INPUT FOR THIS TASK:
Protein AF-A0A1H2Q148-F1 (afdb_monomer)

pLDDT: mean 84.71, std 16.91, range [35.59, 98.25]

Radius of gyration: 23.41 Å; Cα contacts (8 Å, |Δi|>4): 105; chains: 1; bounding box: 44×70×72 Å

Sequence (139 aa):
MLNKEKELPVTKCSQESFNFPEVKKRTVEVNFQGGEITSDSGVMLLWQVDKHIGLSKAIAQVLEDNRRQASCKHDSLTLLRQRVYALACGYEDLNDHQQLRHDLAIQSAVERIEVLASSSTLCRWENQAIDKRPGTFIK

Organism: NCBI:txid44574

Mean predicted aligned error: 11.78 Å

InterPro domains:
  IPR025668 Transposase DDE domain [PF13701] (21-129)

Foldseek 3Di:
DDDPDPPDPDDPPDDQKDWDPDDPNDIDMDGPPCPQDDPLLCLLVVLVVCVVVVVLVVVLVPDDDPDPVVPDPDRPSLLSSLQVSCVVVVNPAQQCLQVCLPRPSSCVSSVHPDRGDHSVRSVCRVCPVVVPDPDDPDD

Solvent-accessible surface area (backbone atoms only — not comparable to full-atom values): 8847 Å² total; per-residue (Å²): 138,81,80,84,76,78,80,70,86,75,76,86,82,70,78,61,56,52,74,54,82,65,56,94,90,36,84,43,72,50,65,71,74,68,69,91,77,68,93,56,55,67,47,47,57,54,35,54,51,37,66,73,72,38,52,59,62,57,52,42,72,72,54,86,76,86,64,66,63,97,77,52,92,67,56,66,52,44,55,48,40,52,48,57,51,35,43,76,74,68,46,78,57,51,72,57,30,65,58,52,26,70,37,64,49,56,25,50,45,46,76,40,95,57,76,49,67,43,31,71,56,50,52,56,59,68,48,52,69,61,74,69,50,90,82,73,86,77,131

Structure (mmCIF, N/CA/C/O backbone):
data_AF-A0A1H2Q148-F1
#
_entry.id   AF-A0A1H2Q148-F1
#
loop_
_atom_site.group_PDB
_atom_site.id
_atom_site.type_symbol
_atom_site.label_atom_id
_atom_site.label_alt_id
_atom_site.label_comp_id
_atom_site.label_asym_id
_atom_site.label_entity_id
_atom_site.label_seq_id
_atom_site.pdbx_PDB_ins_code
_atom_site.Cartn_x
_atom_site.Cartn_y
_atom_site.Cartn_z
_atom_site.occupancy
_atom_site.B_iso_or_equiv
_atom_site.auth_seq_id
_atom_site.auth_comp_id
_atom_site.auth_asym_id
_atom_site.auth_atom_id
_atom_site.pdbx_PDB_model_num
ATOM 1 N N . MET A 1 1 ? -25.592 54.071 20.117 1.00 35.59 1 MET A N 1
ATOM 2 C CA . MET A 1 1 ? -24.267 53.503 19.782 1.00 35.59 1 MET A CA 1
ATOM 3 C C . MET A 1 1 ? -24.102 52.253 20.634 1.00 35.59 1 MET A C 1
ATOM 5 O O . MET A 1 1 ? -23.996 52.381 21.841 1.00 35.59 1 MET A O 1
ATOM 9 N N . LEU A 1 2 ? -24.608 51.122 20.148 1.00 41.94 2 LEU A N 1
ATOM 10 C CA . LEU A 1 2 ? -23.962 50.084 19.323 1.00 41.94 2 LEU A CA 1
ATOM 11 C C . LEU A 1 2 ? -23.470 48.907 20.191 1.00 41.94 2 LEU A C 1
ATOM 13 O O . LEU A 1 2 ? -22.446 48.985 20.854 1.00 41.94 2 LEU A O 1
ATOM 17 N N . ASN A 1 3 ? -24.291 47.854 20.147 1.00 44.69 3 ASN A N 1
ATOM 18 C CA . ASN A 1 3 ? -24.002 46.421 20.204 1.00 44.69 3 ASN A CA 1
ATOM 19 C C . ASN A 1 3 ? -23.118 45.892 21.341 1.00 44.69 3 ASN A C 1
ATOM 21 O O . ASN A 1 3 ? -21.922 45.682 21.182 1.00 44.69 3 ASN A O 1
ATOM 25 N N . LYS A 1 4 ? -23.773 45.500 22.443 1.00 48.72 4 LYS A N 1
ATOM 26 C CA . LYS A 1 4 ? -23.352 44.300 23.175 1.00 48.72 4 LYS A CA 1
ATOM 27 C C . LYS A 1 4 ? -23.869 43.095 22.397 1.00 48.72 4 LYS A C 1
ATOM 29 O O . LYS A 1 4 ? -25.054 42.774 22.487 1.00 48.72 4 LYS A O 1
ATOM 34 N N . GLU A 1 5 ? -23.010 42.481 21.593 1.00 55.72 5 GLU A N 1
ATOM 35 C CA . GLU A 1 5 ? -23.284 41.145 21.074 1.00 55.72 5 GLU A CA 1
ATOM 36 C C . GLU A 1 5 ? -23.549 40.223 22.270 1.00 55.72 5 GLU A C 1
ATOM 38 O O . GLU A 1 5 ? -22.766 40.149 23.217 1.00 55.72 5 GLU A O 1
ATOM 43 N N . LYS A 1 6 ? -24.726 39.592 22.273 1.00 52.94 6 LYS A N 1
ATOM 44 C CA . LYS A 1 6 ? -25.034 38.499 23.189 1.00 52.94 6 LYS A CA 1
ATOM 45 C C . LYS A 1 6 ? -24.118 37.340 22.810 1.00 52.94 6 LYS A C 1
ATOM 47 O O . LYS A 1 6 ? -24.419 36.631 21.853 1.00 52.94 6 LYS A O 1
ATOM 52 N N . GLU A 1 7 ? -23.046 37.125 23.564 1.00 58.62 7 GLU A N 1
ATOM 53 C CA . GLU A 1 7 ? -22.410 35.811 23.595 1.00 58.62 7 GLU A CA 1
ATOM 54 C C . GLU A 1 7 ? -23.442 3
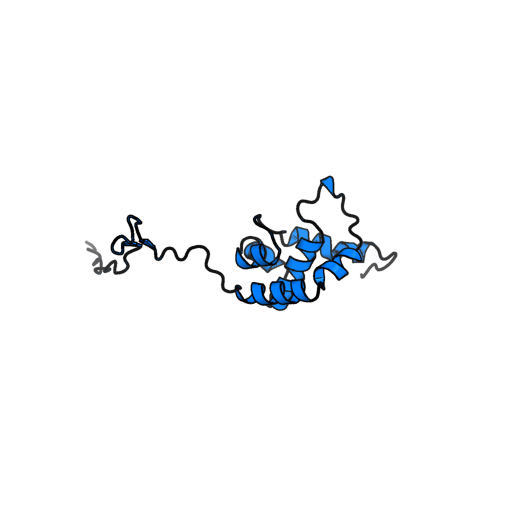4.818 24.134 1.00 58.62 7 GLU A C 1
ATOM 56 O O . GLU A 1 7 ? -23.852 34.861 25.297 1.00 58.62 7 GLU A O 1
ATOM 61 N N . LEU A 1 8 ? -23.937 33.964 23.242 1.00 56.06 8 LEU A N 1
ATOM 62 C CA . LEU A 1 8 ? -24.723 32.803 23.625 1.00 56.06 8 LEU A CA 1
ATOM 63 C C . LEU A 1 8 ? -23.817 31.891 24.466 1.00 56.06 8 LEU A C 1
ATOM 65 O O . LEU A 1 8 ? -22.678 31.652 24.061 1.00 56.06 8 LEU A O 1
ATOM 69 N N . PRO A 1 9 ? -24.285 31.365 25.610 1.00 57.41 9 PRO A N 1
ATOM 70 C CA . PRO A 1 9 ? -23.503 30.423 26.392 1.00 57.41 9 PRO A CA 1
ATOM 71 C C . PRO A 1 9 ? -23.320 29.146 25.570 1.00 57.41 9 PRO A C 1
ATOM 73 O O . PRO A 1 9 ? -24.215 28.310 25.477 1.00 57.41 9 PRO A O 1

ASSIGNED TASK: Search the entries for the string "backbone" and collect each line that has it.

RESPONSE BELOW:
Solvent-accessible surface area (backbone atoms only — not comparable to full-atom values): 8847 Å² total; per-residue (Å²): 138,81,80,84,76,78,80,70,86,75,76,86,82,70,78,61,56,52,74,54,82,65,56,94,90,36,84,43,72,50,65,71,74,68,69,91,77,68,93,56,55,67,47,47,57,54,35,54,51,37,66,73,72,38,52,59,62,57,52,42,72,72,54,86,76,86,64,66,63,97,77,52,92,67,56,66,52,44,55,48,40,52,48,57,51,35,43,76,74,68,46,78,57,51,72,57,30,65,58,52,26,70,37,64,49,56,25,50,45,46,76,40,95,57,76,49,67,43,31,71,56,50,52,56,59,68,48,52,69,61,74,69,50,90,82,73,86,77,131
Structure (mmCIF, N/CA/C/O backbone):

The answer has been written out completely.